#### WHAT NEEDS TO BE DONE:
The answer must be only the lines below from the one holding "ATOM 225 C CA" down to the one holding "ATOM 267 N N", ends included, printed exactly; please omit all pictures.

(Excerpts from a dataset)
== Segment start ==
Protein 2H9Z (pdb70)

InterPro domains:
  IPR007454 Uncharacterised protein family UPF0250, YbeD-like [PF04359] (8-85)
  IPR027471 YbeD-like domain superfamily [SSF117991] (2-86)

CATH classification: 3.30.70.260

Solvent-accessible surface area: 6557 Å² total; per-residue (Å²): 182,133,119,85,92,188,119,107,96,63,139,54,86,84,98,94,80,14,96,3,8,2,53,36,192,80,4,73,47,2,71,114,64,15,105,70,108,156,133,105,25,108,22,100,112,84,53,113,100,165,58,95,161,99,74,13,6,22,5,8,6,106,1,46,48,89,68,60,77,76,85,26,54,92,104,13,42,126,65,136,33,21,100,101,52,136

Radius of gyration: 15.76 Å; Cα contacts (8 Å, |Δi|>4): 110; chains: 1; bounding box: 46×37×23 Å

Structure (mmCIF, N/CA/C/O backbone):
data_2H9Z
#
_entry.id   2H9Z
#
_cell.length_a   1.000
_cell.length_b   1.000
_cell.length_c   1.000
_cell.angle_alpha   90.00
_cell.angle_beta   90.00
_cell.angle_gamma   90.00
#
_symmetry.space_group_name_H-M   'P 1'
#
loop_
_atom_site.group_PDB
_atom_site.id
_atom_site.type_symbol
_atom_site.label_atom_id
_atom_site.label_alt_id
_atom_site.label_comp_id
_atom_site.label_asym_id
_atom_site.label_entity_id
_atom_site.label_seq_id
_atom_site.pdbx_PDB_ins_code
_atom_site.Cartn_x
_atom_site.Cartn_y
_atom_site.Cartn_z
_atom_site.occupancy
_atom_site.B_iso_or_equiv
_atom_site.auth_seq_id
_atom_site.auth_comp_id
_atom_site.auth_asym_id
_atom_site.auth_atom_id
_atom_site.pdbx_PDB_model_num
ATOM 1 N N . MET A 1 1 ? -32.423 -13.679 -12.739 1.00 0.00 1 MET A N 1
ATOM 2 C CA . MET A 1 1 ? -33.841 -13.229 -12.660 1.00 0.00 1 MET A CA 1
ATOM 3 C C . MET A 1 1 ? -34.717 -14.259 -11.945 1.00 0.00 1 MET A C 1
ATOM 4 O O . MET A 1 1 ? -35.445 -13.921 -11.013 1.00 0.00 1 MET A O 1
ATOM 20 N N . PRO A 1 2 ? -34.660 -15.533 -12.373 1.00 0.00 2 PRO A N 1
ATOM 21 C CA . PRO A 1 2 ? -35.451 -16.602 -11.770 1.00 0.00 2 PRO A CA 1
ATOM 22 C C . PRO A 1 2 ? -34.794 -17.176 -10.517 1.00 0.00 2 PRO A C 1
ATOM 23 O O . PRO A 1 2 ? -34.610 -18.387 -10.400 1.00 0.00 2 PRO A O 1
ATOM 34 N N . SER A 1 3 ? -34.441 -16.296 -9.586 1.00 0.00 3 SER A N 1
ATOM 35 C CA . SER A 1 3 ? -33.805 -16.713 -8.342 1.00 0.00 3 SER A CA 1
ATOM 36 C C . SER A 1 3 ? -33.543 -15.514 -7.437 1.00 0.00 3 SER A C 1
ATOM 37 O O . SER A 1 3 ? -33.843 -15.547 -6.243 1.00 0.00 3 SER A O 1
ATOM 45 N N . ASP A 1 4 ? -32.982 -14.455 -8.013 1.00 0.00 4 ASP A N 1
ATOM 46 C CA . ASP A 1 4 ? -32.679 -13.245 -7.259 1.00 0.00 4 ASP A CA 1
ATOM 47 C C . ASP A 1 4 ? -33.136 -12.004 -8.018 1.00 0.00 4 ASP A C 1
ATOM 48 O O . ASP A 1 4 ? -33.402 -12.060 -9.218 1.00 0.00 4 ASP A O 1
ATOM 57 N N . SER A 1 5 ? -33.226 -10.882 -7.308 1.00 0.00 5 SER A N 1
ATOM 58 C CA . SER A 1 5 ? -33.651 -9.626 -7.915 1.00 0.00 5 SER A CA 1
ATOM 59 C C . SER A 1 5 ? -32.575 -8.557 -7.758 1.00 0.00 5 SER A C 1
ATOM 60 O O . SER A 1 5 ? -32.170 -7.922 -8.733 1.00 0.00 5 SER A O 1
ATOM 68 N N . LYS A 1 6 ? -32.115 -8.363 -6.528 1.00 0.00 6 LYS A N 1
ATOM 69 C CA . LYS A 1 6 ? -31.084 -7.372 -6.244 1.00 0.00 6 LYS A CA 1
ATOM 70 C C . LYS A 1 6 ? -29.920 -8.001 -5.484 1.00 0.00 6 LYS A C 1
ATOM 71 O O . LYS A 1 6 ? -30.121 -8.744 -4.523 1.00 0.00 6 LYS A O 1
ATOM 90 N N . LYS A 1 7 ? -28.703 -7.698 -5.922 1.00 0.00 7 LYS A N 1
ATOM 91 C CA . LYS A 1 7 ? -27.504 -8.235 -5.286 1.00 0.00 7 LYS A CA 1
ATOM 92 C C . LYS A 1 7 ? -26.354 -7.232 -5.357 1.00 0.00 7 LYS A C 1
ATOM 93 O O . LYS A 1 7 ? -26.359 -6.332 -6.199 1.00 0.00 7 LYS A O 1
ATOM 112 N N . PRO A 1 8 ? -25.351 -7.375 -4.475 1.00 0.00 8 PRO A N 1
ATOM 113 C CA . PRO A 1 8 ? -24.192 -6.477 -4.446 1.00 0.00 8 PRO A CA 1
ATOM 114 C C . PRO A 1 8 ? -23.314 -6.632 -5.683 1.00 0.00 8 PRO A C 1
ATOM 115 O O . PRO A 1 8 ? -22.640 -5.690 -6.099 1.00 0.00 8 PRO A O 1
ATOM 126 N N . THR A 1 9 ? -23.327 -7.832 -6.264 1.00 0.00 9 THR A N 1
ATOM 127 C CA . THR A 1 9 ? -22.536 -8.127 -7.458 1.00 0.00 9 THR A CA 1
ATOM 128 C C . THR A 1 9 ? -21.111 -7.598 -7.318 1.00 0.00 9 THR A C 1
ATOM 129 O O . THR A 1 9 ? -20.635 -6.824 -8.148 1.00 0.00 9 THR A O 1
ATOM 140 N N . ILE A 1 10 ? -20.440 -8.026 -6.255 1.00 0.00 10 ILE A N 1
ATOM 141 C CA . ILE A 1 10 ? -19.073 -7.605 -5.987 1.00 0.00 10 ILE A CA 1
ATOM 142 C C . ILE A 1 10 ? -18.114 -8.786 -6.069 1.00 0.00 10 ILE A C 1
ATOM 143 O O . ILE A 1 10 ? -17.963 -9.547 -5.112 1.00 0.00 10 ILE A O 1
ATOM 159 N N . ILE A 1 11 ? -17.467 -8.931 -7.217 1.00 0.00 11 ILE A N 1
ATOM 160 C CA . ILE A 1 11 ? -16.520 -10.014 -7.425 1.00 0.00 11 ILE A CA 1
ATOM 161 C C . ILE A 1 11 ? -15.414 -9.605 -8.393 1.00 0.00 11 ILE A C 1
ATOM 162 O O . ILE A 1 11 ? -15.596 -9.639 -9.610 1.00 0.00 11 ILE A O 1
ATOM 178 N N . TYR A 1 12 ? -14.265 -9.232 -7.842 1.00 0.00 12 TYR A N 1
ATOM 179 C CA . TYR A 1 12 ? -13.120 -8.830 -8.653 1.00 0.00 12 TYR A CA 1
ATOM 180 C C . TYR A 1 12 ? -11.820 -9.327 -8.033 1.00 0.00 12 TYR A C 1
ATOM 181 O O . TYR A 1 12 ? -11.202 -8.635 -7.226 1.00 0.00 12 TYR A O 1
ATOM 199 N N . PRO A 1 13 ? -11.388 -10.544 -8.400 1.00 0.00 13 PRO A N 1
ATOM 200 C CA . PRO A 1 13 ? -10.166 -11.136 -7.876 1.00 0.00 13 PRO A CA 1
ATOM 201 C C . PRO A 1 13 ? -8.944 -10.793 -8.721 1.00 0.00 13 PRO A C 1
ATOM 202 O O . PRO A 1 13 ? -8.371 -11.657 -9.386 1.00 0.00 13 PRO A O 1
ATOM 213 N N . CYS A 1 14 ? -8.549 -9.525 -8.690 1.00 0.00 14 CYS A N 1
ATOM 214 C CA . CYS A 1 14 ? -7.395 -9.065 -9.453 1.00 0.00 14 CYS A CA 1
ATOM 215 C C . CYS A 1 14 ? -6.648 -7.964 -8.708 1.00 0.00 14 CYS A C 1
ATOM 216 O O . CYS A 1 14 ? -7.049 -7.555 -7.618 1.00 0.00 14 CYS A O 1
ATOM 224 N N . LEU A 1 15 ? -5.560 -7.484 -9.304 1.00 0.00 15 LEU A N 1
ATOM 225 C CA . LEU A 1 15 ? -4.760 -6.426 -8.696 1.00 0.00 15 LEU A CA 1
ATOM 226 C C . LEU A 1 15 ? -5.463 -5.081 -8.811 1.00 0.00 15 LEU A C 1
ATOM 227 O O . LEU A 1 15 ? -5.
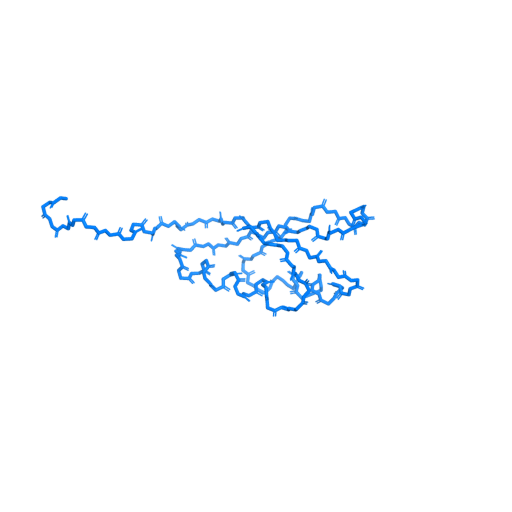818 -4.645 -9.906 1.00 0.00 15 LEU A O 1
ATOM 243 N N . TRP A 1 16 ? -5.663 -4.425 -7.673 1.00 0.00 16 TRP A N 1
ATOM 244 C CA . TRP A 1 1
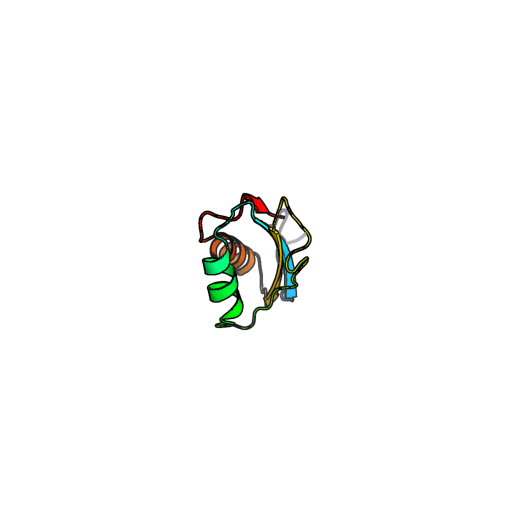6 ? -6.325 -3.128 -7.646 1.00 0.00 16 TRP A CA 1
ATOM 245 C C . TRP A 1 16 ? -5.334 -2.012 -7.333 1.00 0.00 16 TRP A C 1
ATOM 246 O O . TRP A 1 16 ? -4.438 -2.176 -6.505 1.00 0.00 16 TRP A O 1
ATOM 267 N N . ASP A 1 17 ? -5.506 -0.876 -7.999 1.00 0.00 17 ASP A N 1
ATOM 268 C CA . ASP A 1 17 ? -4.632 0.275 -7.794 1.00 0.00 17 ASP A CA 1
ATOM 269 C C . ASP A 1 17 ? -5.397 1.417 -7.135 1.00 0.00 17 ASP A C 1
ATOM 270 O O . ASP A 1 17 ? -6.466 1.809 -7.600 1.00 0.00 17 ASP A O 1
ATOM 279 N N . TYR A 1 18 ? -4.847 1.946 -6.046 1.00 0.00 18 TYR A N 1
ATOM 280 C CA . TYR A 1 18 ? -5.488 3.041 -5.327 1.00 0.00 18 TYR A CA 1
== Segment end ==
#### TASK OUTPUT:
ATOM 225 C CA . LEU A 1 15 ? -4.760 -6.426 -8.696 1.00 0.00 15 LEU A CA 1
ATOM 226 C C . LEU A 1 15 ? -5.463 -5.081 -8.811 1.00 0.00 15 LEU A C 1
ATOM 227 O O . LEU A 1 15 ? -5.
818 -4.645 -9.906 1.00 0.00 15 LEU A O 1
ATOM 243 N N . TRP A 1 16 ? -5.663 -4.425 -7.673 1.00 0.00 16 TRP A N 1
ATOM 244 C CA . TRP A 1 1
6 ? -6.325 -3.128 -7.646 1.00 0.00 16 TRP A CA 1
ATOM 245 C C . TRP A 1 16 ? -5.334 -2.012 -7.333 1.00 0.00 16 TRP A C 1
ATOM 246 O O . TRP A 1 16 ? -4.438 -2.176 -6.505 1.00 0.00 16 TRP A O 1
ATOM 267 N N . ASP A 1 17 ? -5.506 -0.876 -7.999 1.00 0.00 17 ASP A N 1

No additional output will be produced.